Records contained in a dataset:
※ ※ ※
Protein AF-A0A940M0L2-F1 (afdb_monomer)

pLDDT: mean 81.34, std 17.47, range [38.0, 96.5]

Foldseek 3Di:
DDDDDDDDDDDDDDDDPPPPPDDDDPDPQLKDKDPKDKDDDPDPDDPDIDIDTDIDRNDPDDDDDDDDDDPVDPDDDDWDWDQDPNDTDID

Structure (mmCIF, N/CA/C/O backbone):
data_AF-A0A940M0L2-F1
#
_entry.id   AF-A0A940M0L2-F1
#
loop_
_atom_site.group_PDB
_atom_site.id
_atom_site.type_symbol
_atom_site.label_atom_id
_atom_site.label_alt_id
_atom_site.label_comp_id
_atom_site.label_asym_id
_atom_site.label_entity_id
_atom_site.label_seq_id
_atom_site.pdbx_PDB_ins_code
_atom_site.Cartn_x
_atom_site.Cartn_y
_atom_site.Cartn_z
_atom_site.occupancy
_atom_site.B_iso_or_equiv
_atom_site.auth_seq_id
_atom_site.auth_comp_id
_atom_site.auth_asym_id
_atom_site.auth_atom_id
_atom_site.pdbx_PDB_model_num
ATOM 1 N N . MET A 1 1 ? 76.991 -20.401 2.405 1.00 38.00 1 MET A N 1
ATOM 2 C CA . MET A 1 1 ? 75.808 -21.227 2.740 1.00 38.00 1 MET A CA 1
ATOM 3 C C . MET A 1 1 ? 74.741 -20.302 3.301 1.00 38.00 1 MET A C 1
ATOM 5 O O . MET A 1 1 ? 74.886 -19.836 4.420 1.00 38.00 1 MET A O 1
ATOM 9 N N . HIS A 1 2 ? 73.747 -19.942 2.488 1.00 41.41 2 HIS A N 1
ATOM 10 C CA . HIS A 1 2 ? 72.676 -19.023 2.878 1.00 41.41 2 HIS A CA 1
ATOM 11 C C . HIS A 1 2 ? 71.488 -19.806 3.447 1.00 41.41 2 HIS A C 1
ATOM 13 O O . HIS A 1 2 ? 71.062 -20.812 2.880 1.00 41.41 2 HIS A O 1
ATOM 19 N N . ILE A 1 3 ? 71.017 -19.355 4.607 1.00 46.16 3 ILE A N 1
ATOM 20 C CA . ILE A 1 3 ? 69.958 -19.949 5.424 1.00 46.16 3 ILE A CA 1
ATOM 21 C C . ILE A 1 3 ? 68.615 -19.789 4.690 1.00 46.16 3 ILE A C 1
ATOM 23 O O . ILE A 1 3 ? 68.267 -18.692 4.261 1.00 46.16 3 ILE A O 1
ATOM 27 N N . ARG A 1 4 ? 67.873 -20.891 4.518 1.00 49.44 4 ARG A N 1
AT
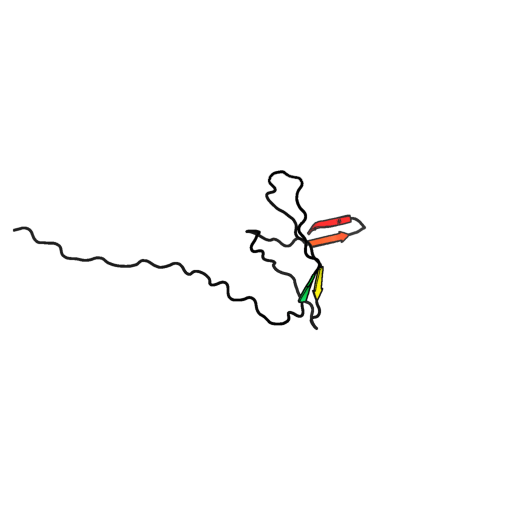OM 28 C CA . ARG A 1 4 ? 66.541 -20.915 3.886 1.00 49.44 4 ARG A CA 1
ATOM 29 C C . ARG A 1 4 ? 65.503 -20.356 4.868 1.00 49.44 4 ARG A C 1
ATOM 31 O O . ARG A 1 4 ? 65.420 -20.894 5.972 1.00 49.44 4 ARG A O 1
ATOM 38 N N . PRO A 1 5 ? 64.667 -19.370 4.501 1.00 50.72 5 PRO A N 1
ATOM 39 C CA . PRO A 1 5 ? 63.533 -19.002 5.327 1.00 50.72 5 PRO A CA 1
ATOM 40 C C . PRO A 1 5 ? 62.374 -19.952 5.006 1.00 50.72 5 PRO A C 1
ATOM 42 O O . PRO A 1 5 ? 61.806 -19.934 3.916 1.00 50.72 5 PRO A O 1
ATOM 45 N N . VAL A 1 6 ? 62.040 -20.811 5.963 1.00 57.16 6 VAL A N 1
ATOM 46 C CA . VAL A 1 6 ? 60.713 -21.419 6.057 1.00 57.16 6 VAL A CA 1
ATOM 47 C C . VAL A 1 6 ? 59.952 -20.565 7.054 1.00 57.16 6 VAL A C 1
ATOM 49 O O . VAL A 1 6 ? 60.351 -20.533 8.210 1.00 57.16 6 VAL A O 1
ATOM 52 N N . LEU A 1 7 ? 58.883 -19.892 6.630 1.00 56.47 7 LEU A N 1
ATOM 53 C CA . LEU A 1 7 ? 57.698 -19.713 7.471 1.00 56.47 7 LEU A CA 1
ATOM 54 C C . LEU A 1 7 ? 56.513 -19.211 6.644 1.00 56.47 7 LEU A C 1
ATOM 56 O O . LEU A 1 7 ? 56.367 -18.046 6.292 1.00 56.47 7 LEU A O 1
ATOM 60 N N . LEU A 1 8 ? 55.701 -20.212 6.327 1.00 55.97 8 LEU A N 1
ATOM 61 C CA . LEU A 1 8 ? 54.299 -20.207 5.961 1.00 55.97 8 LEU A CA 1
ATOM 62 C C . LEU A 1 8 ? 53.502 -19.207 6.827 1.00 55.97 8 LEU A C 1
ATOM 64 O O . LEU A 1 8 ? 53.422 -19.380 8.040 1.00 55.97 8 LEU A O 1
ATOM 68 N N . ALA A 1 9 ? 52.891 -18.195 6.210 1.00 52.84 9 ALA A N 1
ATOM 69 C CA . ALA A 1 9 ? 51.915 -17.315 6.853 1.00 52.84 9 ALA A CA 1
ATOM 70 C C . ALA A 1 9 ? 50.584 -17.415 6.095 1.00 52.84 9 ALA A C 1
ATOM 72 O O . ALA A 1 9 ? 50.291 -16.666 5.168 1.00 52.84 9 ALA A O 1
ATOM 73 N N . THR A 1 10 ? 49.814 -18.434 6.460 1.00 59.12 10 THR A N 1
ATOM 74 C CA . THR A 1 10 ? 48.383 -18.584 6.171 1.00 59.12 10 THR A CA 1
ATOM 75 C C . THR A 1 10 ? 47.611 -17.882 7.289 1.00 59.12 10 THR A C 1
ATOM 77 O O . THR A 1 10 ? 48.049 -18.032 8.420 1.00 59.12 10 THR A O 1
ATOM 80 N N . LEU A 1 11 ? 46.520 -17.154 6.982 1.00 56.53 11 LEU A N 1
ATOM 81 C CA . LEU A 1 11 ? 45.418 -16.620 7.838 1.00 56.53 11 LEU A CA 1
ATOM 82 C C . LEU A 1 11 ? 44.975 -15.280 7.188 1.00 56.53 11 LEU A C 1
ATOM 84 O O . LEU A 1 11 ? 45.829 -14.463 6.882 1.00 56.53 11 LEU A O 1
ATOM 88 N N . LEU A 1 12 ? 43.724 -14.913 6.901 1.00 55.25 12 LEU A N 1
ATOM 89 C CA . LEU A 1 12 ? 42.380 -15.358 7.268 1.00 55.25 12 LEU A CA 1
ATOM 90 C C . LEU A 1 12 ? 41.430 -14.715 6.230 1.00 55.25 12 LEU A C 1
ATOM 92 O O . LEU A 1 12 ? 41.282 -13.495 6.211 1.00 55.25 12 LEU A O 1
ATOM 96 N N . PHE A 1 13 ? 40.794 -15.499 5.358 1.00 53.66 13 PHE A N 1
ATOM 97 C CA . PHE A 1 13 ? 39.661 -15.017 4.558 1.00 53.66 13 PHE A CA 1
ATOM 98 C C . PHE A 1 13 ? 38.423 -15.087 5.460 1.00 53.66 13 PHE A C 1
ATOM 100 O O . PHE A 1 13 ? 37.966 -16.182 5.776 1.00 53.66 13 PHE A O 1
ATOM 107 N N . LEU A 1 14 ? 37.912 -13.942 5.920 1.00 58.25 14 LEU A N 1
ATOM 108 C CA . LEU A 1 14 ? 36.625 -13.852 6.614 1.00 58.25 14 LEU A CA 1
ATOM 109 C C . LEU A 1 14 ? 35.523 -13.813 5.536 1.00 58.25 14 LEU A C 1
ATOM 111 O O . LEU A 1 14 ? 35.411 -12.794 4.849 1.00 58.25 14 LEU A O 1
ATOM 115 N N . PRO A 1 15 ? 34.723 -14.875 5.316 1.00 57.00 15 PRO A N 1
ATOM 116 C CA . PRO A 1 15 ? 33.593 -14.770 4.409 1.00 57.00 15 PRO A CA 1
ATOM 117 C C . PRO A 1 15 ? 32.520 -13.922 5.097 1.00 57.00 15 PRO A C 1
ATOM 119 O O . PRO A 1 15 ? 32.135 -14.185 6.237 1.00 57.00 15 PRO A O 1
ATOM 122 N N . GLY A 1 16 ? 32.087 -12.861 4.414 1.00 57.97 16 GLY A N 1
ATOM 123 C CA . GLY A 1 16 ? 31.089 -11.926 4.919 1.00 57.97 16 GLY A CA 1
ATOM 124 C C . GLY A 1 16 ? 29.808 -12.638 5.352 1.00 57.97 16 GLY A C 1
ATOM 125 O O . GLY A 1 16 ? 29.327 -13.543 4.669 1.00 57.97 16 GLY A O 1
ATOM 126 N N . LEU A 1 17 ? 29.254 -12.210 6.490 1.00 60.69 17 LEU A N 1
ATOM 127 C CA . LEU A 1 17 ? 27.917 -12.587 6.937 1.00 60.69 17 LEU A CA 1
ATOM 128 C C . LEU A 1 17 ? 26.905 -12.182 5.856 1.00 60.69 17 LEU A C 1
ATOM 130 O O . LEU A 1 17 ? 26.464 -11.036 5.790 1.00 60.69 17 LEU A O 1
ATOM 134 N N . ALA A 1 18 ? 26.520 -13.130 5.006 1.00 60.47 18 ALA A N 1
ATOM 135 C CA . ALA A 1 18 ? 25.305 -13.015 4.224 1.00 60.47 18 ALA A CA 1
ATOM 136 C C . ALA A 1 18 ? 24.132 -13.115 5.206 1.00 60.47 18 ALA A C 1
ATOM 138 O O . ALA A 1 18 ? 23.860 -14.184 5.754 1.00 60.47 18 ALA A O 1
ATOM 139 N N . ALA A 1 19 ? 23.461 -11.992 5.468 1.00 60.91 19 ALA A N 1
ATOM 140 C CA . ALA A 1 19 ? 22.199 -11.991 6.191 
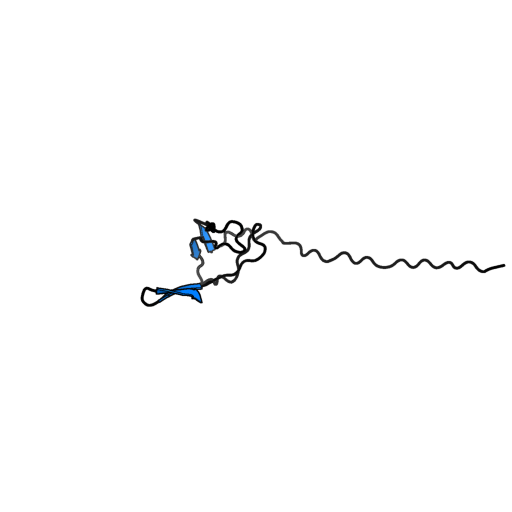1.00 60.91 19 ALA A CA 1
ATOM 141 C C . ALA A 1 19 ? 21.194 -12.833 5.392 1.00 60.91 19 ALA A C 1
ATOM 143 O O . ALA A 1 19 ? 20.675 -12.400 4.363 1.00 60.91 19 ALA A O 1
ATOM 144 N N . ALA A 1 20 ? 20.966 -14.070 5.832 1.00 59.44 20 ALA A N 1
ATOM 145 C CA . ALA A 1 20 ? 19.966 -14.940 5.243 1.00 59.44 20 ALA A CA 1
ATOM 146 C C . ALA A 1 20 ? 18.591 -14.292 5.447 1.00 59.44 20 ALA A C 1
ATOM 148 O O . ALA A 1 20 ? 18.098 -14.191 6.570 1.00 59.44 20 ALA A O 1
ATOM 149 N N . ALA A 1 21 ? 17.976 -13.829 4.358 1.00 63.16 21 ALA A N 1
ATOM 150 C CA . ALA A 1 21 ? 16.581 -13.425 4.361 1.00 63.16 21 ALA A CA 1
ATOM 151 C C . ALA A 1 21 ? 15.736 -14.673 4.656 1.00 63.16 21 ALA A C 1
ATOM 153 O O . ALA A 1 21 ? 15.507 -15.502 3.775 1.00 63.16 21 ALA A O 1
ATOM 154 N N . GLY A 1 22 ? 15.336 -14.842 5.918 1.00 61.91 22 GLY A N 1
ATOM 155 C CA . GLY A 1 22 ? 14.474 -15.941 6.335 1.00 61.91 22 GLY A CA 1
ATOM 156 C C . GLY A 1 22 ? 13.134 -15.925 5.582 1.00 61.91 22 GLY A C 1
ATOM 157 O O . GLY A 1 22 ? 12.688 -14.858 5.136 1.00 61.91 22 GLY A O 1
ATOM 158 N N . PRO A 1 23 ? 12.484 -17.092 5.417 1.00 61.16 23 PRO A N 1
ATOM 159 C CA . PRO A 1 23 ? 11.170 -17.175 4.791 1.00 61.16 23 PRO A CA 1
ATOM 160 C C . PRO A 1 23 ? 10.185 -16.251 5.514 1.00 61.16 23 PRO A C 1
ATOM 162 O O . PRO A 1 23 ? 10.191 -16.149 6.741 1.00 61.16 23 PRO A O 1
ATOM 165 N N . ALA A 1 24 ? 9.350 -15.550 4.742 1.00 63.16 24 ALA A N 1
ATOM 166 C CA . ALA A 1 24 ? 8.291 -14.723 5.308 1.00 63.16 24 ALA A CA 1
ATOM 167 C C . ALA A 1 24 ? 7.384 -15.600 6.191 1.00 63.16 24 ALA A C 1
ATOM 169 O O . ALA A 1 24 ? 7.074 -16.720 5.777 1.00 63.16 24 ALA A O 1
ATOM 170 N N . PRO A 1 25 ? 6.956 -15.133 7.377 1.00 56.19 25 PRO A N 1
ATOM 171 C CA . PRO A 1 25 ? 6.080 -15.913 8.240 1.00 56.19 25 PRO A CA 1
ATOM 172 C C . PRO A 1 25 ? 4.812 -16.318 7.477 1.00 56.19 25 PRO A C 1
ATOM 174 O O . PRO A 1 25 ? 4.070 -15.470 6.989 1.00 56.19 25 PRO A O 1
ATOM 177 N N . THR A 1 26 ? 4.572 -17.626 7.379 1.00 55.56 26 THR A N 1
ATOM 178 C CA . THR A 1 26 ? 3.416 -18.250 6.715 1.00 55.56 26 THR A CA 1
ATOM 179 C C . THR A 1 26 ? 2.217 -18.395 7.657 1.00 55.56 26 THR A C 1
ATOM 181 O O . THR A 1 26 ? 1.442 -19.342 7.548 1.00 55.56 26 THR A O 1
ATOM 184 N N . GLY A 1 27 ? 2.068 -17.485 8.621 1.00 56.31 27 GLY A N 1
ATOM 185 C CA . GLY A 1 27 ? 0.795 -17.328 9.316 1.00 56.31 27 GLY A CA 1
ATOM 186 C C . GLY A 1 27 ? -0.190 -16.652 8.368 1.00 56.31 27 GLY A C 1
ATOM 187 O O . GLY A 1 27 ? 0.210 -15.775 7.600 1.00 56.31 27 GLY A O 1
ATOM 188 N N . SER A 1 28 ? -1.470 -17.023 8.410 1.00 60.41 28 SER A N 1
ATOM 189 C CA . SER A 1 28 ? -2.515 -16.178 7.831 1.00 60.41 28 SER A CA 1
ATOM 190 C C . SER A 1 28 ? -2.490 -14.851 8.588 1.00 60.41 28 SER A C 1
ATOM 192 O O . SER A 1 28 ? -3.074 -14.726 9.664 1.00 60.41 28 SER A O 1
ATOM 194 N N . SER A 1 29 ? -1.720 -13.889 8.084 1.00 79.00 29 SER A N 1
ATOM 195 C CA . SER A 1 29 ? -1.679 -12.545 8.638 1.00 79.00 29 SER A CA 1
ATOM 196 C C . SER A 1 29 ? -3.110 -12.019 8.658 1.00 79.00 29 SER A C 1
ATOM 198 O O . SER A 1 29 ? -3.776 -11.993 7.624 1.00 79.00 29 SER A O 1
ATOM 200 N N . CYS A 1 30 ? -3.595 -11.613 9.832 1.00 91.44 30 CYS A N 1
ATOM 201 C CA . CYS A 1 30 ? -4.899 -10.961 9.954 1.00 91.44 30 CYS A CA 1
ATOM 202 C C . CYS A 1 30 ? -4.919 -9.593 9.248 1.00 91.44 30 CYS A C 1
ATOM 204 O O . CYS A 1 30 ? -5.987 -9.033 9.023 1.00 91.44 30 CYS A O 1
ATOM 206 N N . VAL A 1 31 ? -3.753 -9.082 8.837 1.00 93.56 31 VAL A N 1
ATOM 207 C CA . VAL A 1 31 ? -3.626 -7.991 7.870 1.00 93.56 31 VAL A CA 1
ATOM 208 C C . VAL A 1 31 ? -3.504 -8.564 6.460 1.00 93.56 31 VAL A C 1
ATOM 210 O O . VAL A 1 31 ? -2.580 -9.333 6.184 1.00 93.
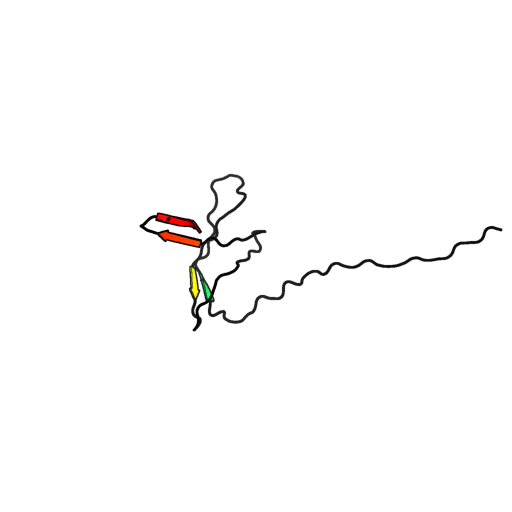56 31 VAL A O 1
ATOM 213 N N . ALA A 1 32 ? -4.389 -8.138 5.562 1.00 92.81 32 ALA A N 1
ATOM 214 C CA . ALA A 1 32 ? -4.386 -8.522 4.154 1.00 92.81 32 ALA A CA 1
ATOM 215 C C . ALA A 1 32 ? -4.192 -7.301 3.246 1.00 92.81 32 ALA A C 1
ATOM 217 O O . ALA A 1 32 ? -4.658 -6.207 3.559 1.00 92.81 32 ALA A O 1
ATOM 218 N N . MET A 1 33 ? -3.541 -7.493 2.097 1.00 91.81 33 MET A N 1
ATOM 219 C CA . MET A 1 33 ? -3.436 -6.487 1.038 1.00 91.81 33 MET A CA 1
ATOM 220 C C . MET A 1 33 ? -4.091 -7.015 -0.241 1.00 91.81 33 MET A C 1
ATOM 222 O O . MET A 1 33 ? -3.919 -8.180 -0.591 1.00 91.81 33 MET A O 1
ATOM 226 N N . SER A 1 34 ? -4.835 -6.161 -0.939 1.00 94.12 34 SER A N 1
※ ※ ※
What you are asked to do: Taking the lines above, repeat exactly those from the line that contains "ATOM 170 N N" through the line that contains "ATOM 188 N N", and both of those lines as well. Include nothing else.

Reply to the exercise:
ATOM 170 N N . PRO A 1 25 ? 6.956 -15.133 7.377 1.00 56.19 25 PRO A N 1
ATOM 171 C CA . PRO A 1 25 ? 6.080 -15.913 8.240 1.00 56.19 25 PRO A CA 1
ATOM 172 C C . PRO A 1 25 ? 4.812 -16.318 7.477 1.00 56.19 25 PRO A C 1
ATOM 174 O O . PRO A 1 25 ? 4.070 -15.470 6.989 1.00 56.19 25 PRO A O 1
ATOM 177 N N . THR A 1 26 ? 4.572 -17.626 7.379 1.00 55.56 26 THR A N 1
ATOM 178 C CA . THR A 1 26 ? 3.416 -18.250 6.715 1.00 55.56 26 THR A CA 1
ATOM 179 C C . THR A 1 26 ? 2.217 -18.395 7.657 1.00 55.56 26 THR A C 1
ATOM 181 O O . THR A 1 26 ? 1.442 -19.342 7.548 1.00 55.56 26 THR A O 1
ATOM 184 N N . GLY A 1 27 ? 2.068 -17.485 8.621 1.00 56.31 27 GLY A N 1
ATOM 185 C CA . GLY A 1 27 ? 0.795 -17.328 9.316 1.00 56.31 27 GLY A CA 1
ATOM 186 C C . GLY A 1 27 ? -0.190 -16.652 8.368 1.00 56.31 27 GLY A C 1
ATOM 187 O O . GLY A 1 27 ? 0.210 -15.775 7.600 1.00 56.31 27 GLY A O 1
ATOM 188 N N . SER A 1 28 ? -1.470 -17.023 8.410 1.00 60.41 28 SER A N 1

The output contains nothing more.